**What to work on**
Start at the line below containing "ATOM 25 C C" and stop at the line containing "ATOM 36 C CA". Repeat every line of that stretch exactly, and nothing outside it.

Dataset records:
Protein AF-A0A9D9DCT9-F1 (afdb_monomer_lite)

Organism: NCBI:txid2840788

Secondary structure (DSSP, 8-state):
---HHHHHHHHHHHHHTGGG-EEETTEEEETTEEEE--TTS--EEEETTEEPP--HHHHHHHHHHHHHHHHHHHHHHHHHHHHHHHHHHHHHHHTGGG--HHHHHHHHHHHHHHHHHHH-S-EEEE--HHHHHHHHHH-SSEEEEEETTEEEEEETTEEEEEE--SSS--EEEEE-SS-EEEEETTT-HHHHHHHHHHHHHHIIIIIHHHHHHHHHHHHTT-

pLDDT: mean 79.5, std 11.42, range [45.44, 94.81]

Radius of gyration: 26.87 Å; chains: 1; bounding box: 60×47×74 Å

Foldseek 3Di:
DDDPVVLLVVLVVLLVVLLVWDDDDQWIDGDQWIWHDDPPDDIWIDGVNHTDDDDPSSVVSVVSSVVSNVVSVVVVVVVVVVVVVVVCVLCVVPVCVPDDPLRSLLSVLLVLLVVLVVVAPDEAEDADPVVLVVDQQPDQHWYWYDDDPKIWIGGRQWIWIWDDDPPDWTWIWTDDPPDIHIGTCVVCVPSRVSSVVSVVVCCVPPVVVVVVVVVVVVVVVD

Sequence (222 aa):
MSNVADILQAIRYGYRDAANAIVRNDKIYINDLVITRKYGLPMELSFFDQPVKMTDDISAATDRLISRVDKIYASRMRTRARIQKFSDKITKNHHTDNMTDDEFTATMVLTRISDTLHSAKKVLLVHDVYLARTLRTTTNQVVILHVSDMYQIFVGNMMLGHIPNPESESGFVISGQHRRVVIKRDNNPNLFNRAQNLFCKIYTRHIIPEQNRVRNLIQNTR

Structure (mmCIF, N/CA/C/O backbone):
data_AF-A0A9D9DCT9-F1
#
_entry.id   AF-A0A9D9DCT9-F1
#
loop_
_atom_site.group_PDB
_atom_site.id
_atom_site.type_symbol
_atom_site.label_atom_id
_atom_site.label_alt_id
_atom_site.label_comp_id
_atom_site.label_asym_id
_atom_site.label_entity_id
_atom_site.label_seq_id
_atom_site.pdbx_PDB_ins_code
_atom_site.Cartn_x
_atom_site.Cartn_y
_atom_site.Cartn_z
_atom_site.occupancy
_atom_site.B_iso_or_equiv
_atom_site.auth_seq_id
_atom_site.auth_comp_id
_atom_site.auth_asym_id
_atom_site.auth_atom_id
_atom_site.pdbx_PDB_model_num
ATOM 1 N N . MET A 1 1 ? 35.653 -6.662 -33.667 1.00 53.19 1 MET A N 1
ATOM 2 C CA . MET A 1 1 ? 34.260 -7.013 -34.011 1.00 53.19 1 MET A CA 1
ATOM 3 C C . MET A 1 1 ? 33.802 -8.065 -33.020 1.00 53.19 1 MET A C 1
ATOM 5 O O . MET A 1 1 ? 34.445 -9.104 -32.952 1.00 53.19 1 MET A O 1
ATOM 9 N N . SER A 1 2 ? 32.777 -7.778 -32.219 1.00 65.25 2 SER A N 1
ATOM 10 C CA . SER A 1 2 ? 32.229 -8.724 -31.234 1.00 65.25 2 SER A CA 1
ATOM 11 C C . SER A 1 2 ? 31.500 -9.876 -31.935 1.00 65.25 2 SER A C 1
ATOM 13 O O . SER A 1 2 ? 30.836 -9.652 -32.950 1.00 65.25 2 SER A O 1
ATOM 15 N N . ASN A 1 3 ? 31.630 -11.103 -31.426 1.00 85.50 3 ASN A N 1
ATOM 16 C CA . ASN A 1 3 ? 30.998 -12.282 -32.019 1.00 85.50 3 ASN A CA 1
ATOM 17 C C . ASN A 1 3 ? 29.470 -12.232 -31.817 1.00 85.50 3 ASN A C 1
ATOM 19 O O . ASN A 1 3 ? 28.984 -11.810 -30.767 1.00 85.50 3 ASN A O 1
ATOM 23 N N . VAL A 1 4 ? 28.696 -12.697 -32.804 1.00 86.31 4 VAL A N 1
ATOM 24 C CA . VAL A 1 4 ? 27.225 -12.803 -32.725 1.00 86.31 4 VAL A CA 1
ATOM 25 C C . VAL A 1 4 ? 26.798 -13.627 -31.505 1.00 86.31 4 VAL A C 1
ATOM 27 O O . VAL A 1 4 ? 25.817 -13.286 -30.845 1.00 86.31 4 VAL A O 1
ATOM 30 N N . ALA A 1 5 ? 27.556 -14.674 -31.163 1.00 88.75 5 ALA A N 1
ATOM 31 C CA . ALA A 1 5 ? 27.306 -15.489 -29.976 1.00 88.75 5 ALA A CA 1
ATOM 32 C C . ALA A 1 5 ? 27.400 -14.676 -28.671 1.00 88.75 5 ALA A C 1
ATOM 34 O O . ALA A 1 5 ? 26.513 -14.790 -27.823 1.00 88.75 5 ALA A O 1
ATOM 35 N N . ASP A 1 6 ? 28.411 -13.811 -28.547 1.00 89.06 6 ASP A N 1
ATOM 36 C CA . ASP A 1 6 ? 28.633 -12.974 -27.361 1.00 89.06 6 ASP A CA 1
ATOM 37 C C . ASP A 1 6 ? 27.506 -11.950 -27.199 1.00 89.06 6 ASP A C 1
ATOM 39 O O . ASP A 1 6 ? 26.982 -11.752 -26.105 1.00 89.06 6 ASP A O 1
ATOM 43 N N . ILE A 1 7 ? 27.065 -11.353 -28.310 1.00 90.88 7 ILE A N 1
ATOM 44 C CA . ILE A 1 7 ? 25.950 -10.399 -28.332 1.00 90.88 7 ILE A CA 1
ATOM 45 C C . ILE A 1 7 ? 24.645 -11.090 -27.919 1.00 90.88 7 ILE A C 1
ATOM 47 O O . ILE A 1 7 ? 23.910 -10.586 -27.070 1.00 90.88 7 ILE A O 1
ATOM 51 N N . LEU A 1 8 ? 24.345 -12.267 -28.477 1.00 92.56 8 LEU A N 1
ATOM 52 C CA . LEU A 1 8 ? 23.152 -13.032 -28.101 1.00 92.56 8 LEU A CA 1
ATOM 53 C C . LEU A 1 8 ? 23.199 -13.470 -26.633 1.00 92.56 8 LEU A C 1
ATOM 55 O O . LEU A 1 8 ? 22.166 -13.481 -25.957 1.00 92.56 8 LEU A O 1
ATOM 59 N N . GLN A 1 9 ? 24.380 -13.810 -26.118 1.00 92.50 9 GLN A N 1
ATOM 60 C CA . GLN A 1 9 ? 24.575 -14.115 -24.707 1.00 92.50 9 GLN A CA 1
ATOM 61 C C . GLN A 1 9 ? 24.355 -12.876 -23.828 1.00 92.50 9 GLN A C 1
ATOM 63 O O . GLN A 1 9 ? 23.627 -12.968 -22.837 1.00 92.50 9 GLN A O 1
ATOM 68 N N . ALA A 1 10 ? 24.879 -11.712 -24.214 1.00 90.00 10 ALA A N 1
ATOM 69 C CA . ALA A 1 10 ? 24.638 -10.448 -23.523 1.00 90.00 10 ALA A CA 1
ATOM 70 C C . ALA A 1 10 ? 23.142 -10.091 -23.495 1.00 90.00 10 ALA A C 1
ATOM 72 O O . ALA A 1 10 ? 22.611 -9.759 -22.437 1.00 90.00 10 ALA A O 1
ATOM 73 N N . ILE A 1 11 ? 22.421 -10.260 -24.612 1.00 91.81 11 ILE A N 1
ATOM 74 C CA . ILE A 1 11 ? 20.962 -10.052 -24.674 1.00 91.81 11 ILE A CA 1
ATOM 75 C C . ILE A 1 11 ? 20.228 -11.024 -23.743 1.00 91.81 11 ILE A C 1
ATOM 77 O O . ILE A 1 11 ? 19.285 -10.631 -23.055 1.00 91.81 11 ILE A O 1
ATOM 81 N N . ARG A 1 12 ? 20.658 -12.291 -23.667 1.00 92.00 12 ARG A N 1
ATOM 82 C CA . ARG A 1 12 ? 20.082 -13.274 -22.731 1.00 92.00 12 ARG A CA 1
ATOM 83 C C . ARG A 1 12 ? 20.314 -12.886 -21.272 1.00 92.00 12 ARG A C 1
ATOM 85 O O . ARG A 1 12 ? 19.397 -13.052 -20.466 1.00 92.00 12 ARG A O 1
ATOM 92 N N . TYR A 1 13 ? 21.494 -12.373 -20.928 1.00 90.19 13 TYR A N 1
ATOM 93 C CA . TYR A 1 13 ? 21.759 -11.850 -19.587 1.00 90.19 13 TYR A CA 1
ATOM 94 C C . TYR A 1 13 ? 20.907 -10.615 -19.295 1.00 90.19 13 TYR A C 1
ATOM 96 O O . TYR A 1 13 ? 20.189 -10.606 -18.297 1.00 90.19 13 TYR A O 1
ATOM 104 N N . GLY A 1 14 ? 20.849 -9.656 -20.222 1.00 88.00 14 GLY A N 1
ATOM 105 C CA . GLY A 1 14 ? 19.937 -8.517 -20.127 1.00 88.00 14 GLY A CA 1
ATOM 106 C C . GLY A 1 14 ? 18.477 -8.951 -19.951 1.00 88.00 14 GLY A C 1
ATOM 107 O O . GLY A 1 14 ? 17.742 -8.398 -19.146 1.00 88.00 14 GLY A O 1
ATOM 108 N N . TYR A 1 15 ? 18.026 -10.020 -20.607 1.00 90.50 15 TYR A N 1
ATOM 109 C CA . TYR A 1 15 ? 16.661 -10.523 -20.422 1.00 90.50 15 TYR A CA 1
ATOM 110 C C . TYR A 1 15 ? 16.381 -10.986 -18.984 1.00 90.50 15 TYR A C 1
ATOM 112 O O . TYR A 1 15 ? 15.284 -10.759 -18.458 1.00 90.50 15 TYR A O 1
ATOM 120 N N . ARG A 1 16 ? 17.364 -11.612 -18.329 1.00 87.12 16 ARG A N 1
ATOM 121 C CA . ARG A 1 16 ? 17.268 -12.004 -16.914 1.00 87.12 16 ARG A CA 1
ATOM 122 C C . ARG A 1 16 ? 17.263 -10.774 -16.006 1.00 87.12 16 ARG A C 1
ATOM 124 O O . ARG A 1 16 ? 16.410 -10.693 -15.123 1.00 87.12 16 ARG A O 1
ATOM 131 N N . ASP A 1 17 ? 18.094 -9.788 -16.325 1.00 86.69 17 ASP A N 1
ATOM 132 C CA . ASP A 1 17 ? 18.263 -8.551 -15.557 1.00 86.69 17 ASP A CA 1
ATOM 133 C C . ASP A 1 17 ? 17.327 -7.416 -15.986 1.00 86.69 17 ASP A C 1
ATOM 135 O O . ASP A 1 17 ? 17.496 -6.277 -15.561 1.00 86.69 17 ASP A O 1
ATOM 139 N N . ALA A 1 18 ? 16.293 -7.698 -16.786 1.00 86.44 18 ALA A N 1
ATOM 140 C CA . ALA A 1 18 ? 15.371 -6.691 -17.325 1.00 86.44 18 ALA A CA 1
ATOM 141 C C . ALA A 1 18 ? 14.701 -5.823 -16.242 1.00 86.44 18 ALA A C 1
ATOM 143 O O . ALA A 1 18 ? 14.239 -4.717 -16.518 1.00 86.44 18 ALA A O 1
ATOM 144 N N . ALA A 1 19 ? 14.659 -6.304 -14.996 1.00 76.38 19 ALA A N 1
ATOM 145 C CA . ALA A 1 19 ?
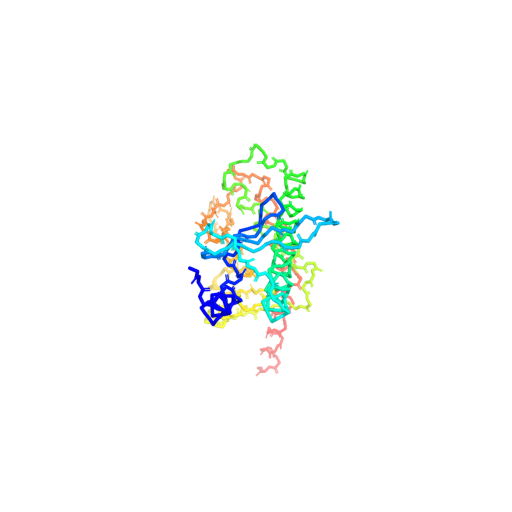 14.226 -5.516 -13.852 1.00 76.38 19 ALA A CA 1
ATOM 146 C C . ALA A 1 19 ? 15.167 -4.335 -13.550 1.00 76.38 19 ALA A C 1
ATOM 148 O O . ALA A 1 19 ? 14.705 -3.293 -13.106 1.00 76.38 19 ALA A O 1
ATOM 149 N N . ASN A 1 20 ? 16.460 -4.433 -13.814 1.00 81.81 20 ASN A N 1
ATOM 150 C CA . ASN A 1 20 ? 17.425 -3.367 -13.543 1.00 81.81 20 ASN A CA 1
ATOM 151 C C . ASN A 1 20 ? 17.590 -2.397 -14.721 1.00 81.81 20 ASN A C 1
ATOM 153 O O . ASN A 1 20 ? 18.365 -1.451 -14.626 1.00 81.81 20 ASN A O 1
ATOM 157 N N . ALA A 1 21 ? 16.834 -2.595 -15.807 1.00 85.94 21 ALA A N 1
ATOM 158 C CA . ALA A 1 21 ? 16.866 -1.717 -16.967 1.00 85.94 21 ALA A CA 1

**Output of the task**
ATOM 25 C C . VAL A 1 4 ? 26.798 -13.627 -31.505 1.00 86.31 4 VAL A C 1
ATOM 27 O O . VAL A 1 4 ? 25.817 -13.286 -30.845 1.00 86.31 4 VAL A O 1
ATOM 30 N N . ALA A 1 5 ? 27.556 -14.674 -31.163 1.00 88.75 5 ALA A N 1
ATOM 31 C CA . ALA A 1 5 ? 27.306 -15.489 -29.976 1.00 88.75 5 ALA A CA 1
ATOM 32 C C . ALA A 1 5 ? 27.400 -14.676 -28.671 1.00 88.75 5 ALA A C 1
ATOM 34 O O . ALA A 1 5 ? 26.513 -14.790 -27.823 1.00 88.75 5 ALA A O 1
ATOM 35 N N . ASP A 1 6 ? 28.411 -13.811 -28.547 1.00 89.06 6 ASP A N 1
ATOM 36 C CA . ASP A 1 6 ? 28.633 -12.974 -27.361 1.00 89.06 6 ASP A CA 1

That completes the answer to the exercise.